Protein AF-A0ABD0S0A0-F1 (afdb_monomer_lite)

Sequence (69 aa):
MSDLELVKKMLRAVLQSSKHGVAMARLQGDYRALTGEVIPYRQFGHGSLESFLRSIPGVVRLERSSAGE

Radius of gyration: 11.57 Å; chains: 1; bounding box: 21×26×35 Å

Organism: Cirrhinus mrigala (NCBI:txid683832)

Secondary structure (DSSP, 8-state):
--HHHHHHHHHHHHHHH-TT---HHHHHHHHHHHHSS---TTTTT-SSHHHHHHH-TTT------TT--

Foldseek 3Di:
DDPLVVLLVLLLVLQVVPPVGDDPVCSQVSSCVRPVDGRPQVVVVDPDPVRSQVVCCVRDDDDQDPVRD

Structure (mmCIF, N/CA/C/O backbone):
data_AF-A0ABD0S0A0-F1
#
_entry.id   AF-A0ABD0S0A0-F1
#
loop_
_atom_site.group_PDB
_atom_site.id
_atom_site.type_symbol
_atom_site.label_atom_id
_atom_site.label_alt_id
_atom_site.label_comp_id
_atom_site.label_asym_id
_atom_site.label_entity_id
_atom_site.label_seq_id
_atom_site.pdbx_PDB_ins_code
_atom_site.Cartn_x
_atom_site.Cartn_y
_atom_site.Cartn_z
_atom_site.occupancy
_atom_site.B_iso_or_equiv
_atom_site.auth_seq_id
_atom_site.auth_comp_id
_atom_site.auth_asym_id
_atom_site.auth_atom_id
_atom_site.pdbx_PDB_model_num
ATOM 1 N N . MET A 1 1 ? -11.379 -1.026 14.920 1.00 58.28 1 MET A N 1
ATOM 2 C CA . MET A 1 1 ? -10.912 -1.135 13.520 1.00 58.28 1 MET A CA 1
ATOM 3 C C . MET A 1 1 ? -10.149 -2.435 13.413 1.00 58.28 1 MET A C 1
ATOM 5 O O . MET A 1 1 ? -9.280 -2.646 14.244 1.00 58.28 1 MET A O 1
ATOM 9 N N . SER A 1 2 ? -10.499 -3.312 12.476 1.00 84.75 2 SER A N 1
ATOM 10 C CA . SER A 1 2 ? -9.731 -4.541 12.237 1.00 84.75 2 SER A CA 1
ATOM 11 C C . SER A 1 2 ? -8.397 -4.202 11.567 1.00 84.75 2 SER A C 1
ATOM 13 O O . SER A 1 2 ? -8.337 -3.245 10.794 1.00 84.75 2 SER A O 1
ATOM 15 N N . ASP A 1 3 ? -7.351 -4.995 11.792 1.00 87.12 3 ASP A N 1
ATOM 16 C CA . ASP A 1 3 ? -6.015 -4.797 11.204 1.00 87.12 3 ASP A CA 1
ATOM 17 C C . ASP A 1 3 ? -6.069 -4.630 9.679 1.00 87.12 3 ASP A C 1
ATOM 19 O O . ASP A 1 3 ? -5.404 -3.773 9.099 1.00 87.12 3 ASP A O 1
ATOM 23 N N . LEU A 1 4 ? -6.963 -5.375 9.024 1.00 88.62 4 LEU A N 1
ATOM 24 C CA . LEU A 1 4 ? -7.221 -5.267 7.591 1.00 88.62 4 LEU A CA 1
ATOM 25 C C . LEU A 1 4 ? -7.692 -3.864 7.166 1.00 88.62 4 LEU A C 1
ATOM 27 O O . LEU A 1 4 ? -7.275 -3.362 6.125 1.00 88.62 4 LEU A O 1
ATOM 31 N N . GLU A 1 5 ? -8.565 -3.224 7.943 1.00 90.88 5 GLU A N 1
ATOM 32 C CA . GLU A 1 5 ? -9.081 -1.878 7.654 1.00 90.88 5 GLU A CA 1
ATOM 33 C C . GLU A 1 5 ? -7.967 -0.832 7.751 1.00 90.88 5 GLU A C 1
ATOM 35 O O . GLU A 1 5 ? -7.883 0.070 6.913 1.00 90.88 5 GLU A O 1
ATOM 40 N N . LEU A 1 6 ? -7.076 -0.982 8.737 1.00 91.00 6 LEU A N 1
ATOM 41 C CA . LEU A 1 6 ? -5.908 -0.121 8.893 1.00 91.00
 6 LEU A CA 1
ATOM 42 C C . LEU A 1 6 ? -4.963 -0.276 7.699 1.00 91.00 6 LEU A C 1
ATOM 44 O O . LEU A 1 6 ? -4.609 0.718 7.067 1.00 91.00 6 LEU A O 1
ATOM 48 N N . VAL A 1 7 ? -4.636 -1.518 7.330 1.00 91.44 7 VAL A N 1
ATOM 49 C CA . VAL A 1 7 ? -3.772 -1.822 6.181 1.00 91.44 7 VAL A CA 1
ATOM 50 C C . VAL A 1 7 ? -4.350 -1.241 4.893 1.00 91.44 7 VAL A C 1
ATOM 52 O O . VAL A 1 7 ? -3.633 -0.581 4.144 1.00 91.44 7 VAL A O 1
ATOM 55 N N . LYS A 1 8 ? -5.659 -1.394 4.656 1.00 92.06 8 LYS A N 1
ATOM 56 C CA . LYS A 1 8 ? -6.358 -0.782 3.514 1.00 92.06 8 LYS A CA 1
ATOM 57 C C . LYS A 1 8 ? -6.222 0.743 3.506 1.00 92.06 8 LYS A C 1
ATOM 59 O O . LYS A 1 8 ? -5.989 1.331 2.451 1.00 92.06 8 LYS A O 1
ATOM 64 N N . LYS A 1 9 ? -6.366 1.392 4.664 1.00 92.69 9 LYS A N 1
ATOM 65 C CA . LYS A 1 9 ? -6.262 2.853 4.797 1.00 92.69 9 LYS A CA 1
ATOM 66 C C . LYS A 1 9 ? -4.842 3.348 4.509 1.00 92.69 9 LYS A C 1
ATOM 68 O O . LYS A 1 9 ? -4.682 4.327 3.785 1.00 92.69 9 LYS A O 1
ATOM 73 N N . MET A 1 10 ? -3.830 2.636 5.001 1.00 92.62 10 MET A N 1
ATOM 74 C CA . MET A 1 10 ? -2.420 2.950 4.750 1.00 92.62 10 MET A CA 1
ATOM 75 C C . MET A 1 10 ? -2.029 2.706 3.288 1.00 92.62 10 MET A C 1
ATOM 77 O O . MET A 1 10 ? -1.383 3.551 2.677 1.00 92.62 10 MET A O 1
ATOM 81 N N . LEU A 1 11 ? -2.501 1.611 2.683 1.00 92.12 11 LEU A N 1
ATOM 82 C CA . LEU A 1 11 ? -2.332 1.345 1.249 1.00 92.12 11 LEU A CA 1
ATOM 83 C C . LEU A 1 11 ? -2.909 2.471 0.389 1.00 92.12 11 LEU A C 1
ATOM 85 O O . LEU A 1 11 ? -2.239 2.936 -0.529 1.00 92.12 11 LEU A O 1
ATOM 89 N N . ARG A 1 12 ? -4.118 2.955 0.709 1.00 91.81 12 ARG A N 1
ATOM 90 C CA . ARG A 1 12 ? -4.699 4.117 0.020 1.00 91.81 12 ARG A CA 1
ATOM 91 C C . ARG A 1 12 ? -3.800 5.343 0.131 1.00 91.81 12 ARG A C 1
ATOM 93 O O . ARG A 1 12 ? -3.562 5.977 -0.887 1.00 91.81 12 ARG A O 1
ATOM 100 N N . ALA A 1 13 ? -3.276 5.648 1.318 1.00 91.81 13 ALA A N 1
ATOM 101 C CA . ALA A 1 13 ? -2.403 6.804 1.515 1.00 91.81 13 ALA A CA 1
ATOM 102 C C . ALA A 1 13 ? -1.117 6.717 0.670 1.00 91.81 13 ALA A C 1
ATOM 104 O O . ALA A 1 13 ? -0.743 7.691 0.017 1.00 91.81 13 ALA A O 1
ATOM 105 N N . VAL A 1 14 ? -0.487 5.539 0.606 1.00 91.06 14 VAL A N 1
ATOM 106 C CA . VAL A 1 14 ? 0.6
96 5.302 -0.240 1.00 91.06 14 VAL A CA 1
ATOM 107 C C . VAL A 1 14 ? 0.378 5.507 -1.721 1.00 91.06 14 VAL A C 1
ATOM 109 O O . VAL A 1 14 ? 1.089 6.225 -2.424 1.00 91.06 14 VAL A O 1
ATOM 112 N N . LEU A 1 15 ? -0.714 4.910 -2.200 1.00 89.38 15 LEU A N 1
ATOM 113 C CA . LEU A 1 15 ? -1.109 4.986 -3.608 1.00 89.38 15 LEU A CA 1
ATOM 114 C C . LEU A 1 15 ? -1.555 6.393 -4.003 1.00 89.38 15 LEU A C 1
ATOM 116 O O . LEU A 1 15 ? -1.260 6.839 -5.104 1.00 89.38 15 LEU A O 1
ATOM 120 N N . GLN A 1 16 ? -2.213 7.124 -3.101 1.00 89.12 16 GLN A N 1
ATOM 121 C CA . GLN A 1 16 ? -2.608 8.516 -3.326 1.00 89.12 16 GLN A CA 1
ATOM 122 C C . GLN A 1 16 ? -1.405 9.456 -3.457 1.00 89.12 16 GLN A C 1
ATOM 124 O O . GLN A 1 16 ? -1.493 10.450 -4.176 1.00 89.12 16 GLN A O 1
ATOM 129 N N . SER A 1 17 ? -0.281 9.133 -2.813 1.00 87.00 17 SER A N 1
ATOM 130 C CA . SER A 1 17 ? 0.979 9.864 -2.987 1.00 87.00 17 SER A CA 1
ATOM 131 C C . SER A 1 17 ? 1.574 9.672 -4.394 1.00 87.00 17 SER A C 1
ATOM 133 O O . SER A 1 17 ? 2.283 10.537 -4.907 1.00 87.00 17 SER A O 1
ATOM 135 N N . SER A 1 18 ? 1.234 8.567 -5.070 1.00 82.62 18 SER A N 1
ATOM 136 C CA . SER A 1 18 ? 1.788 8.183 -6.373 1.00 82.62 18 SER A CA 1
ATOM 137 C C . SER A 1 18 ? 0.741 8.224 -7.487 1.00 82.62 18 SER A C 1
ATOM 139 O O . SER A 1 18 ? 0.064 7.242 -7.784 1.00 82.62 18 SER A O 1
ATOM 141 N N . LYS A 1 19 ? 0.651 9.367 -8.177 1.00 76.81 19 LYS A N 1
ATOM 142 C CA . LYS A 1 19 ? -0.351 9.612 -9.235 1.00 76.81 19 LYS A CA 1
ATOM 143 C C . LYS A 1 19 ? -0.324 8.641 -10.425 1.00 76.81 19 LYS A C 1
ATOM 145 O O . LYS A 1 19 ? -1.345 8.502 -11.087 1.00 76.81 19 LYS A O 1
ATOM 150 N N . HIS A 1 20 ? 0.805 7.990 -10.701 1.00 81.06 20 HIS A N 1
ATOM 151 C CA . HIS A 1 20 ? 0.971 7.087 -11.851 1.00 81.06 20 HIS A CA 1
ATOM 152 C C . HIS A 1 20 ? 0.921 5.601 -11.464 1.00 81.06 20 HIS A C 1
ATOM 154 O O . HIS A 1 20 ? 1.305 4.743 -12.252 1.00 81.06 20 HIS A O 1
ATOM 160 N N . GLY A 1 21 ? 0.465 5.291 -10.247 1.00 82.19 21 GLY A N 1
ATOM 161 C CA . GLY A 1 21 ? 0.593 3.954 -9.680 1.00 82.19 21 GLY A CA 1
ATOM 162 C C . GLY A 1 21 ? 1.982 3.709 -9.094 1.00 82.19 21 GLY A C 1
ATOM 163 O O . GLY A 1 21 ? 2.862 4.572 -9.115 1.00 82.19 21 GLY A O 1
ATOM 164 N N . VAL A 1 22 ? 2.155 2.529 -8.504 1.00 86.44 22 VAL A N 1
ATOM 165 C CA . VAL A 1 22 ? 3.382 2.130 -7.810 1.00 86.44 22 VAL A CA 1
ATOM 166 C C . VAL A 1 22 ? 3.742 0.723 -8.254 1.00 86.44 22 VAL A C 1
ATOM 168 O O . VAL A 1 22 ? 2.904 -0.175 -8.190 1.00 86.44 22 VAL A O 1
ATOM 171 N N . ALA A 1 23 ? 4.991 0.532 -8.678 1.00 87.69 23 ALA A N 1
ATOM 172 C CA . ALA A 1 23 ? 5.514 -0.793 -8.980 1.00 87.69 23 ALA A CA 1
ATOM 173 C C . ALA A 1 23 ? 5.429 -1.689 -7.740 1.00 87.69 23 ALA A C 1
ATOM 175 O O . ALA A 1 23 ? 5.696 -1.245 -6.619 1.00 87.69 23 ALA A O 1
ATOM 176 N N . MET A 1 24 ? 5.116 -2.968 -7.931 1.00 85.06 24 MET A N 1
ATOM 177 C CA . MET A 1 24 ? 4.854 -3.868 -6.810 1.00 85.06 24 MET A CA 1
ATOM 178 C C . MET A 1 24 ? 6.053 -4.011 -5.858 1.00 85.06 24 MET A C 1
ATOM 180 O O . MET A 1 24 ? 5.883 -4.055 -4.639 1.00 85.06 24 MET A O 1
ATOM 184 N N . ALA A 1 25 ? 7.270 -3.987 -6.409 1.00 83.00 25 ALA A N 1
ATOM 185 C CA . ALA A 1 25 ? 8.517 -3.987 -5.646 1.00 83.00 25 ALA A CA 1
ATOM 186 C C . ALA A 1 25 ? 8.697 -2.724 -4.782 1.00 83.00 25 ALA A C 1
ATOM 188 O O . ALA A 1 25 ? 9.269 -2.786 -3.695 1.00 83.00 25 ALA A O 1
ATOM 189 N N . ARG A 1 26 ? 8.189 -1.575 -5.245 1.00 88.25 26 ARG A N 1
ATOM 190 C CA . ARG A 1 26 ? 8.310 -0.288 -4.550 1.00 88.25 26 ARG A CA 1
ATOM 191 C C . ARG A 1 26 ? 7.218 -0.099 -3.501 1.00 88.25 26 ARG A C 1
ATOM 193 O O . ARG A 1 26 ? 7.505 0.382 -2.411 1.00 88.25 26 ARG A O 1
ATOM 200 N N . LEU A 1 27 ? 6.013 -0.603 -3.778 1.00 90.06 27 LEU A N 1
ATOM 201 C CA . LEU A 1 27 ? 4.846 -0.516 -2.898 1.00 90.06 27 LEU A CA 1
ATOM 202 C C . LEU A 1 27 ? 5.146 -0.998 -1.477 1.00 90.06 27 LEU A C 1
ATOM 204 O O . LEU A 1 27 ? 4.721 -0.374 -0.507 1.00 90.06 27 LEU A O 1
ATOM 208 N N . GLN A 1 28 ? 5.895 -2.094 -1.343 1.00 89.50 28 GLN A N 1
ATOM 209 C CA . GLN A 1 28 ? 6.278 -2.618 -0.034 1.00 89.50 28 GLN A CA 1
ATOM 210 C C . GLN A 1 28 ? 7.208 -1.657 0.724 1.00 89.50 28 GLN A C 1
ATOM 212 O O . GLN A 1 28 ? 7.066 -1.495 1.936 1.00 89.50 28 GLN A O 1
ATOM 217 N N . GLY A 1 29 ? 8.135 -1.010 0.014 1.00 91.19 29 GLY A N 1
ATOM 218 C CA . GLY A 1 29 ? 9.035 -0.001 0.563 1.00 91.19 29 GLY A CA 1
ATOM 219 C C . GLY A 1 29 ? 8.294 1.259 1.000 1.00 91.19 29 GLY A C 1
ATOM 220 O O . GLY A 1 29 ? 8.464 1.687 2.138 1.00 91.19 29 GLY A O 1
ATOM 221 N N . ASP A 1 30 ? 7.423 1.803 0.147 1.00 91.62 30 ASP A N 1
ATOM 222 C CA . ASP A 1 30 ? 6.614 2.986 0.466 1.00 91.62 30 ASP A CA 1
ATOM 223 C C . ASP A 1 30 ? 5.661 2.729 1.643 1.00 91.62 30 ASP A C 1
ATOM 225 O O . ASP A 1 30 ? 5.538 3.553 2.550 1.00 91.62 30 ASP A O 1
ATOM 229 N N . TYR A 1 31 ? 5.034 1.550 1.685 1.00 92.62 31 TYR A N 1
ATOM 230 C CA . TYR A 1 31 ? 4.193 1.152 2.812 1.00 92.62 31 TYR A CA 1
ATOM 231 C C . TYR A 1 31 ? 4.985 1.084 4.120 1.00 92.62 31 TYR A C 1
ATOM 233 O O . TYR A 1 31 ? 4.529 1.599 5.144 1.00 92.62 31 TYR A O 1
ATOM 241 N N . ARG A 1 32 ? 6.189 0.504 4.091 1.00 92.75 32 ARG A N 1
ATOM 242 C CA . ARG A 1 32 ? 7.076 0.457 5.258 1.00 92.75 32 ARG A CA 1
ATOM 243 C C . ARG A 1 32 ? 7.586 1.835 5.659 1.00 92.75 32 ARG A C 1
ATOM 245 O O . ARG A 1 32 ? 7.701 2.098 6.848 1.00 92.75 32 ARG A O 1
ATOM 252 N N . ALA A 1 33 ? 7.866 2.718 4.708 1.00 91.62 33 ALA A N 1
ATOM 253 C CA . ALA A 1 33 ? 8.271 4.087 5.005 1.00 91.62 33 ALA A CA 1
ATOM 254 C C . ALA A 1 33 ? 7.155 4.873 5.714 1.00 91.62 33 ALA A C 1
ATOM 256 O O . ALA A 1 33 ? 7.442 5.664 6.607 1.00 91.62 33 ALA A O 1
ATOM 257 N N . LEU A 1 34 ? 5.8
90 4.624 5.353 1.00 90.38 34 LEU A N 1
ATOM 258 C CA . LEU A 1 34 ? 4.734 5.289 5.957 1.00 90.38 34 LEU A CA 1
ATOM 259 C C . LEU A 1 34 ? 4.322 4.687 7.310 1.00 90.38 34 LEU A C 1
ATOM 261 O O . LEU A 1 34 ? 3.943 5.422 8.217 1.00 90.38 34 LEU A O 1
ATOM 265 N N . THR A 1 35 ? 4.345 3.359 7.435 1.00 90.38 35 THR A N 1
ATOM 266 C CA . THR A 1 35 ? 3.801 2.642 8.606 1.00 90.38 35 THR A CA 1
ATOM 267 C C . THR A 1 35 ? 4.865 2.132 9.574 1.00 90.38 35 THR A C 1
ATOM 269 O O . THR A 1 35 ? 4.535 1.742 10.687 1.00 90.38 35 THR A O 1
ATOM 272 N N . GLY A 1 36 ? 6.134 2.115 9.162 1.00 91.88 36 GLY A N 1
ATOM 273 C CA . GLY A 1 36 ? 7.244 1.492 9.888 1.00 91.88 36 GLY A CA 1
···
**Brief**
What you give back should be only the lines of the records above, starting at the line with "ATOM 188 O O" and ending at the line with "ATOM 221 N N", restated word for word.

**Solved problem**
ATOM 188 O O . ALA A 1 25 ? 9.269 -2.786 -3.695 1.00 83.00 25 ALA A O 1
ATOM 189 N N . ARG A 1 26 ? 8.189 -1.575 -5.245 1.00 88.25 26 ARG A N 1
ATOM 190 C CA . ARG A 1 26 ? 8.310 -0.288 -4.550 1.00 88.25 26 ARG A CA 1
ATOM 191 C C . ARG A 1 26 ? 7.218 -0.099 -3.501 1.00 88.25 26 ARG A C 1
ATOM 193 O O . ARG A 1 26 ? 7.505 0.382 -2.411 1.00 88.25 26 ARG A O 1
ATOM 200 N N . LEU A 1 27 ? 6.013 -0.603 -3.778 1.00 90.06 27 LEU A N 1
ATOM 201 C CA . LEU A 1 27 ? 4.846 -0.516 -2.898 1.00 90.06 27 LEU A CA 1
ATOM 202 C C . LEU A 1 27 ? 5.146 -0.998 -1.477 1.00 90.06 27 LEU A C 1
ATOM 204 O O . LEU A 1 27 ? 4.721 -0.374 -0.507 1.00 90.06 27 LEU A O 1
ATOM 208 N N . GLN A 1 28 ? 5.895 -2.094 -1.343 1.00 89.50 28 GLN A N 1
ATOM 209 C CA . GLN A 1 28 ? 6.278 -2.618 -0.034 1.00 89.50 28 GLN A CA 1
ATOM 210 C C . GLN A 1 28 ? 7.208 -1.657 0.724 1.00 89.50 28 GLN A C 1
ATOM 212 O O . GLN A 1 28 ? 7.066 -1.495 1.936 1.00 89.50 28 GLN A O 1
ATOM 217 N N . GLY A 1 29 ? 8.135 -1.010 0.014 1.00 91.19 29 GLY A N 1
ATOM 218 C CA . GLY A 1 29 ? 9.035 -0.001 0.563 1.00 91.19 29 GLY A CA 1
ATOM 219 C C . GLY A 1 29 ? 8.294 1.259 1.000 1.00 91.19 29 GLY A C 1
ATOM 220 O O . GLY A 1 29 ? 8.464 1.687 2.138 1.00 91.19 29 GLY A O 1
ATOM 221 N N . ASP A 1 30 ? 7.423 1.803 0.147 1.00 91.62 30 ASP A N 1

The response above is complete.